Yi Junxuan, Liu Shimei, Li Shulei, He Weichen, Chen Zuxin, Lan Sheng
Guangdong Provincial Key Laboratory of Nanophotonic Functional Materials and Devices, School of Optoelectronic Science and Engineering, South China Normal University, Guangzhou 510006, China.
School of Optoelectronic Engineering, Guangdong Polytechnic Normal University, Guangzhou 510665, China.
Nanophotonics. 2025 Mar 14;14(5):601-611. doi: 10.1515/nanoph-2024-0737. eCollection 2025 Mar.
The hybridization of multiple excitons in a heterobilayer composed of two transition metal dichalcogenides (TMDCs) based on strong light-matter interaction is interesting from the viewpoint of both fundamental research and practical application. Here, we investigate numerically and experimentally the hybridization of three excitons in a heterobilayer mediated by the surface plasmon polaritons (SPPs) excited on a thin Au film and the transverse-electric (TE) polarized waves excited on a SiN/Ag heterostructure via photon-exciton coupling. Relying on numerical simulation, we observe anticrossing behaviors in the angle-resolved reflection spectra calculated for MoS/WS/Au and WS/MoS/SiN/Ag heterostructures, which reveal the coupling between the surface wave (SPPs or TE waves) and the multiple excitons in the heterobilayer. In experiments, we employ the oligomers of polystyrene (PS) nanospheres as scatters to transfer the surface waves into far-field radiations. Similarly, we observe anticrossing behaviors in the angle-resolved scattering spectra measured for the oligomers of PS nanospheres. Relying on the coupled oscillator model, we observe Rabi splitting energies of Ω ∼206.79 meV for the SPPs and Ω ∼237.60 meV for the TE waves. Based on the calculated current density distributions and Hopfield coefficients, we demonstrate the hybridization of the three excitons in the WS/MoS heterobilayer mediated by the TE waves. Our findings open new horizons for manipulating light-matter interaction in TMDC heterobilayers and suggest the potential applications of exciton hybridization in energy transfer.
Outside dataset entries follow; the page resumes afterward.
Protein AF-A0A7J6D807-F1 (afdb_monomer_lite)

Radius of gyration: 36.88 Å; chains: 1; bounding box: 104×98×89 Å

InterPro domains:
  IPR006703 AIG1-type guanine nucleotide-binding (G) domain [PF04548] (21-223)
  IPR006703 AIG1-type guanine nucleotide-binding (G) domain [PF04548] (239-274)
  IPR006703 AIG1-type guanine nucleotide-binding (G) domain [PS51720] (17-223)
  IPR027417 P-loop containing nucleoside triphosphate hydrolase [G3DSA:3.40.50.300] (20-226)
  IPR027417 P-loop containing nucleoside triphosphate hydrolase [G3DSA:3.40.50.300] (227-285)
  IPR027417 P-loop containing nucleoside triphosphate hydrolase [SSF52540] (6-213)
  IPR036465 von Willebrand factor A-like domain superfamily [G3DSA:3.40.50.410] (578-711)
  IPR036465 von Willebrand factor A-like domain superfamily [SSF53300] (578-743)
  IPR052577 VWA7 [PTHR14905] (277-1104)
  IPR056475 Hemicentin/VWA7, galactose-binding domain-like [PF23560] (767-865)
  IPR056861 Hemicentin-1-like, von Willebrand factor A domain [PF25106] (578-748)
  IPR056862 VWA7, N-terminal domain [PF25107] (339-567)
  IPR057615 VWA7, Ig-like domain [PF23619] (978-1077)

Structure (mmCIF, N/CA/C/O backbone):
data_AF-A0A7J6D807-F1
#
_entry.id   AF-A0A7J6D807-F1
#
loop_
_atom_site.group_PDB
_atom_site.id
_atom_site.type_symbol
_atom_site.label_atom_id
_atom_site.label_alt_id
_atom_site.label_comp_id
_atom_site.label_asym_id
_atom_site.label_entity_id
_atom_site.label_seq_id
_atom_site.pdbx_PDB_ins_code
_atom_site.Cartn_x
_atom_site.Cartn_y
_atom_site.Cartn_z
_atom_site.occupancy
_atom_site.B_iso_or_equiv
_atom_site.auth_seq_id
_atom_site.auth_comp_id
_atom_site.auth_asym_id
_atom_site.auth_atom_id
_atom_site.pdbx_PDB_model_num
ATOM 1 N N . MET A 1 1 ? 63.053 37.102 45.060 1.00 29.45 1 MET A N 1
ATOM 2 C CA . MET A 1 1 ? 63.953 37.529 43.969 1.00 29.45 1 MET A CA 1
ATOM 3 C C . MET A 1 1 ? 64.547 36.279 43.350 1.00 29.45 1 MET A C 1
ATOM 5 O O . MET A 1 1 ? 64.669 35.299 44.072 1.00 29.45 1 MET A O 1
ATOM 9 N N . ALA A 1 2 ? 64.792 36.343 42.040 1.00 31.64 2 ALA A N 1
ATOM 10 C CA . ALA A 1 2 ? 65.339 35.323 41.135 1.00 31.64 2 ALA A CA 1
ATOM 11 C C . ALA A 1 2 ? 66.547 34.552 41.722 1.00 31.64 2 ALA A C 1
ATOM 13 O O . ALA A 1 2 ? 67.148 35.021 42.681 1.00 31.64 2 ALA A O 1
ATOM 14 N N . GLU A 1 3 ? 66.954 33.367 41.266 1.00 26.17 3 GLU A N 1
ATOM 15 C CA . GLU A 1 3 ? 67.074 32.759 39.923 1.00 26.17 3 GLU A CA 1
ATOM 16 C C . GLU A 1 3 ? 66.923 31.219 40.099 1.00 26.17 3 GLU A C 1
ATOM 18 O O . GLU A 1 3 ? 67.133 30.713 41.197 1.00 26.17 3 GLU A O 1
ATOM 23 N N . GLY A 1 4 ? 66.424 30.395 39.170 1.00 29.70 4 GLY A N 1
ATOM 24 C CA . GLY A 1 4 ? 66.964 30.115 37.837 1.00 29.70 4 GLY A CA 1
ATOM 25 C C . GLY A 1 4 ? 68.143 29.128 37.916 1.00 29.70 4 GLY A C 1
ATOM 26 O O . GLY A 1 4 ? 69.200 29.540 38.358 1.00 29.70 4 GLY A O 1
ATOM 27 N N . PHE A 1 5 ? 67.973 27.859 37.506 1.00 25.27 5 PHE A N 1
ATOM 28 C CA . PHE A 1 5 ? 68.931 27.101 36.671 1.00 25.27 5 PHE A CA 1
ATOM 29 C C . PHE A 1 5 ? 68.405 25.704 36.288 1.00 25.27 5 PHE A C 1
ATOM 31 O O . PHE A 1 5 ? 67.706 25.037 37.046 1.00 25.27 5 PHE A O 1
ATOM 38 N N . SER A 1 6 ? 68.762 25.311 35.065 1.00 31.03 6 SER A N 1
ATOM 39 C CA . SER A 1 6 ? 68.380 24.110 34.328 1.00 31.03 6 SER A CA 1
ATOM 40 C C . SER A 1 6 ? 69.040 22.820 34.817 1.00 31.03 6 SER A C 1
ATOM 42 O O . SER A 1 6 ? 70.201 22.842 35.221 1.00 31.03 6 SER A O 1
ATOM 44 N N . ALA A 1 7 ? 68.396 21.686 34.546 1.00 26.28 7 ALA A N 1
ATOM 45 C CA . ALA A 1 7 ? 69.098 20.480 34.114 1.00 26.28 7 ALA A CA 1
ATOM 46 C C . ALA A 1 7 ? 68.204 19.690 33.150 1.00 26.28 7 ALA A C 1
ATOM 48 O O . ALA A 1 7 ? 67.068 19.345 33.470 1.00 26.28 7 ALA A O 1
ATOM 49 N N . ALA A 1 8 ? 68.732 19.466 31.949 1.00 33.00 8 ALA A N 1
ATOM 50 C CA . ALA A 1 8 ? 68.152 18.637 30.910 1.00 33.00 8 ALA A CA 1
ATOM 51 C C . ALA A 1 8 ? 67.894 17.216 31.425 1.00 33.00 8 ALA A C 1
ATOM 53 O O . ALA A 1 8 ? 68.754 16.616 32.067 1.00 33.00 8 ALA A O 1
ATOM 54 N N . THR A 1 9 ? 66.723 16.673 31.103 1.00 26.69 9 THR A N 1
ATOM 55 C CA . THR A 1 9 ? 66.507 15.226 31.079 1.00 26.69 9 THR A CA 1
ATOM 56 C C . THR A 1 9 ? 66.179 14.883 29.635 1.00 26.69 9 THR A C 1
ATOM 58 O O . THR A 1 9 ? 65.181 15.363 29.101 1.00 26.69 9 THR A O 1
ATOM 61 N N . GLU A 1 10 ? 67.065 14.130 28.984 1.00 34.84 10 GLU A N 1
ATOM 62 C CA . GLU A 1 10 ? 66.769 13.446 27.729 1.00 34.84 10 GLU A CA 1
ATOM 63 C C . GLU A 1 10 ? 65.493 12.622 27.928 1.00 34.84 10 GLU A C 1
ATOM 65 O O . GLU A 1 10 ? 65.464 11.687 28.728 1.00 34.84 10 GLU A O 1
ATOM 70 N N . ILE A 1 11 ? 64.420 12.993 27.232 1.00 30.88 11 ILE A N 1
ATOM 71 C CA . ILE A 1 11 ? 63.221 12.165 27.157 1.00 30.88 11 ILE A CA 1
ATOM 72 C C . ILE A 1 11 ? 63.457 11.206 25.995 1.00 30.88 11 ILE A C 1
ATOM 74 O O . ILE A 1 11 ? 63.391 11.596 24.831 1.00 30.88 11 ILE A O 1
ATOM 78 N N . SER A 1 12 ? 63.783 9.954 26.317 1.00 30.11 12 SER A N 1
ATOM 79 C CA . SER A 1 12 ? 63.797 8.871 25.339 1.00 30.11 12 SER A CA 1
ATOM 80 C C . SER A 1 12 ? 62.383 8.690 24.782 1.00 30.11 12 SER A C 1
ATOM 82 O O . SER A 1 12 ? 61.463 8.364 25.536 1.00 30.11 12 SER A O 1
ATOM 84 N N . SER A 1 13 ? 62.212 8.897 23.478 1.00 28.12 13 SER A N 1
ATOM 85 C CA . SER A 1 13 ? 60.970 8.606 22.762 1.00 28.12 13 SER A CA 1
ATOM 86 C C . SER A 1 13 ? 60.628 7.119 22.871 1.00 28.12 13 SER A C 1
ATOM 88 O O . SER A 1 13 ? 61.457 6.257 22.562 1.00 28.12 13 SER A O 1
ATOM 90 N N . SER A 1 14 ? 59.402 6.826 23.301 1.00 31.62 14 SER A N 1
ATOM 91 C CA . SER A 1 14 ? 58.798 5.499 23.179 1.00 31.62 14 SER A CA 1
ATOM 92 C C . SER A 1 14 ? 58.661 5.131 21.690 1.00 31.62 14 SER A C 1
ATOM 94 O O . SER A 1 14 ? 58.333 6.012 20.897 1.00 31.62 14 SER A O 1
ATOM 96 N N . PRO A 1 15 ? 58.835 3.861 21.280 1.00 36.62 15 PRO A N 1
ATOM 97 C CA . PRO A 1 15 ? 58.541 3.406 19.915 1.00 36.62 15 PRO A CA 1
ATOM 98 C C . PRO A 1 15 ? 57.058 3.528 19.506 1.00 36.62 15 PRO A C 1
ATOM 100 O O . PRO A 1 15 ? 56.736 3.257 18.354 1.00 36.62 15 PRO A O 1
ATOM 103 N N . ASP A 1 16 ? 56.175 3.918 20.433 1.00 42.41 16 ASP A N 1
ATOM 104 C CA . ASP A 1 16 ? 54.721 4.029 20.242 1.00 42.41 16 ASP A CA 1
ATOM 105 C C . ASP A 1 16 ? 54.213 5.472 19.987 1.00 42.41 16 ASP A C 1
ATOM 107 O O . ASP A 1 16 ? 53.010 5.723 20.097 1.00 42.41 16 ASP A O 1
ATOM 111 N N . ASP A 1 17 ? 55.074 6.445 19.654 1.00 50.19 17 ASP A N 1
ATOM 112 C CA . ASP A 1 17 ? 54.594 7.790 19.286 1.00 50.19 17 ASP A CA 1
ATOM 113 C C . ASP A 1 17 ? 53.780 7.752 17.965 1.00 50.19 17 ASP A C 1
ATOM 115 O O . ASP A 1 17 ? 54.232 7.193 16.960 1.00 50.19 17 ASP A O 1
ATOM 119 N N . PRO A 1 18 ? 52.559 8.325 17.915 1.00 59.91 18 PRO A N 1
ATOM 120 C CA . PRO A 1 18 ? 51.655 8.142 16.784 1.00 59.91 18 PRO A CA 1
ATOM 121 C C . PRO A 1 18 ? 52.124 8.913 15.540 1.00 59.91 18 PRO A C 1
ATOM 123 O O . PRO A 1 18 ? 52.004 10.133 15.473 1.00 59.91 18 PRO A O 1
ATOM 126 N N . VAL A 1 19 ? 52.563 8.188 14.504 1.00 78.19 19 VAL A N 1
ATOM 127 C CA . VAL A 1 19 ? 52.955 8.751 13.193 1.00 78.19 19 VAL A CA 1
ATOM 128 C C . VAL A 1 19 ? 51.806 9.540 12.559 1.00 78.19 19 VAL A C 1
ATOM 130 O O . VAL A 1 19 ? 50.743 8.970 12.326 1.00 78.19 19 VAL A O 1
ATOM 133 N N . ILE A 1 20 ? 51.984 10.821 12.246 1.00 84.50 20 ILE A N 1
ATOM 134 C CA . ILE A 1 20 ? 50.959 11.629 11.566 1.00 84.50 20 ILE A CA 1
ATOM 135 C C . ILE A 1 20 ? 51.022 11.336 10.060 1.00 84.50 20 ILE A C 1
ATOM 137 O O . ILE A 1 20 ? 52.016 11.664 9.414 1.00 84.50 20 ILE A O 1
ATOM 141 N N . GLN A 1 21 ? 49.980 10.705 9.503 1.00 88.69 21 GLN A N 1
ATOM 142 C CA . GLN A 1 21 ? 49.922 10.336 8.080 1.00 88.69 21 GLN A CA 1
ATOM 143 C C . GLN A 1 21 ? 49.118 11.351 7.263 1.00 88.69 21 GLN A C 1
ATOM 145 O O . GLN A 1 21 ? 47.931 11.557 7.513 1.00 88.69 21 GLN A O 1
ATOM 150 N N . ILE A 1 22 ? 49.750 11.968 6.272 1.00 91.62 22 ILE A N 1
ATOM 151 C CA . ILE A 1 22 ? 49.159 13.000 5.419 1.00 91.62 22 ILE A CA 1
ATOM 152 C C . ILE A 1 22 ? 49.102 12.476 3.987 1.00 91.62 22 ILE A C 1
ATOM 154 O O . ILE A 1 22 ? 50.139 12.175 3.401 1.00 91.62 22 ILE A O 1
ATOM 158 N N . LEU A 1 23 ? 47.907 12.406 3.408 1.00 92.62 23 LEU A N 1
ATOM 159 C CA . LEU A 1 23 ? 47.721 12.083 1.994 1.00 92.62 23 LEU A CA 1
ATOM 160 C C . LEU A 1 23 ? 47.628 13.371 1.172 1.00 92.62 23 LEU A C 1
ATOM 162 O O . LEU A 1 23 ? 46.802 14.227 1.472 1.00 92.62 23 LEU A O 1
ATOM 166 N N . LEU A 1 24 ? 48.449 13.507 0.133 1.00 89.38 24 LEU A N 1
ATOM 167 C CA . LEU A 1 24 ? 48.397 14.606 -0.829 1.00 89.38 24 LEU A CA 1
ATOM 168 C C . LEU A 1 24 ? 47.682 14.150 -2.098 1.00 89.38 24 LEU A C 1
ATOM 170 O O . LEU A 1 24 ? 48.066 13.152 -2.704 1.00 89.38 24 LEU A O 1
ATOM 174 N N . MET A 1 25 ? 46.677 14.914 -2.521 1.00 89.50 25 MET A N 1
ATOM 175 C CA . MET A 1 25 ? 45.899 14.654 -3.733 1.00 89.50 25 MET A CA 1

从基础研究和实际应用的角度来看,基于强光与物质相互作用的由两种过渡金属二硫属化物(TMDC)组成的异质双层中多个激子的杂化是很有趣的。在这里,我们通过数值模拟和实验研究了由在薄金膜上激发的表面等离激元极化激元(SPP)和在SiN/Ag异质结构上激发的横电(TE)偏振波通过光子-激子耦合介导的异质双层中三个激子的杂化。依靠数值模拟,我们在为MoS/WS/Au和WS/MoS/SiN/Ag异质结构计算的角分辨反射光谱中观察到反交叉行为,这揭示了表面波(SPP或TE波)与异质双层中多个激子之间的耦合。在实验中,我们使用聚苯乙烯(PS)纳米球的低聚物作为散射体,将表面波转换为远场辐射。同样,我们在为PS纳米球的低聚物测量的角分辨散射光谱中观察到反交叉行为。依靠耦合振子模型,我们观察到SPP的拉比分裂能Ω约为206.79毫电子伏特,TE波的拉比分裂能Ω约为237.60毫电子伏特。基于计算出的电流密度分布和霍普菲尔德系数,我们证明了由TE波介导的WS/MoS异质双层中三个激子的杂化。我们的发现为操纵TMDC异质双层中的光与物质相互作用开辟了新的视野,并暗示了激子杂化在能量转移中的潜在应用。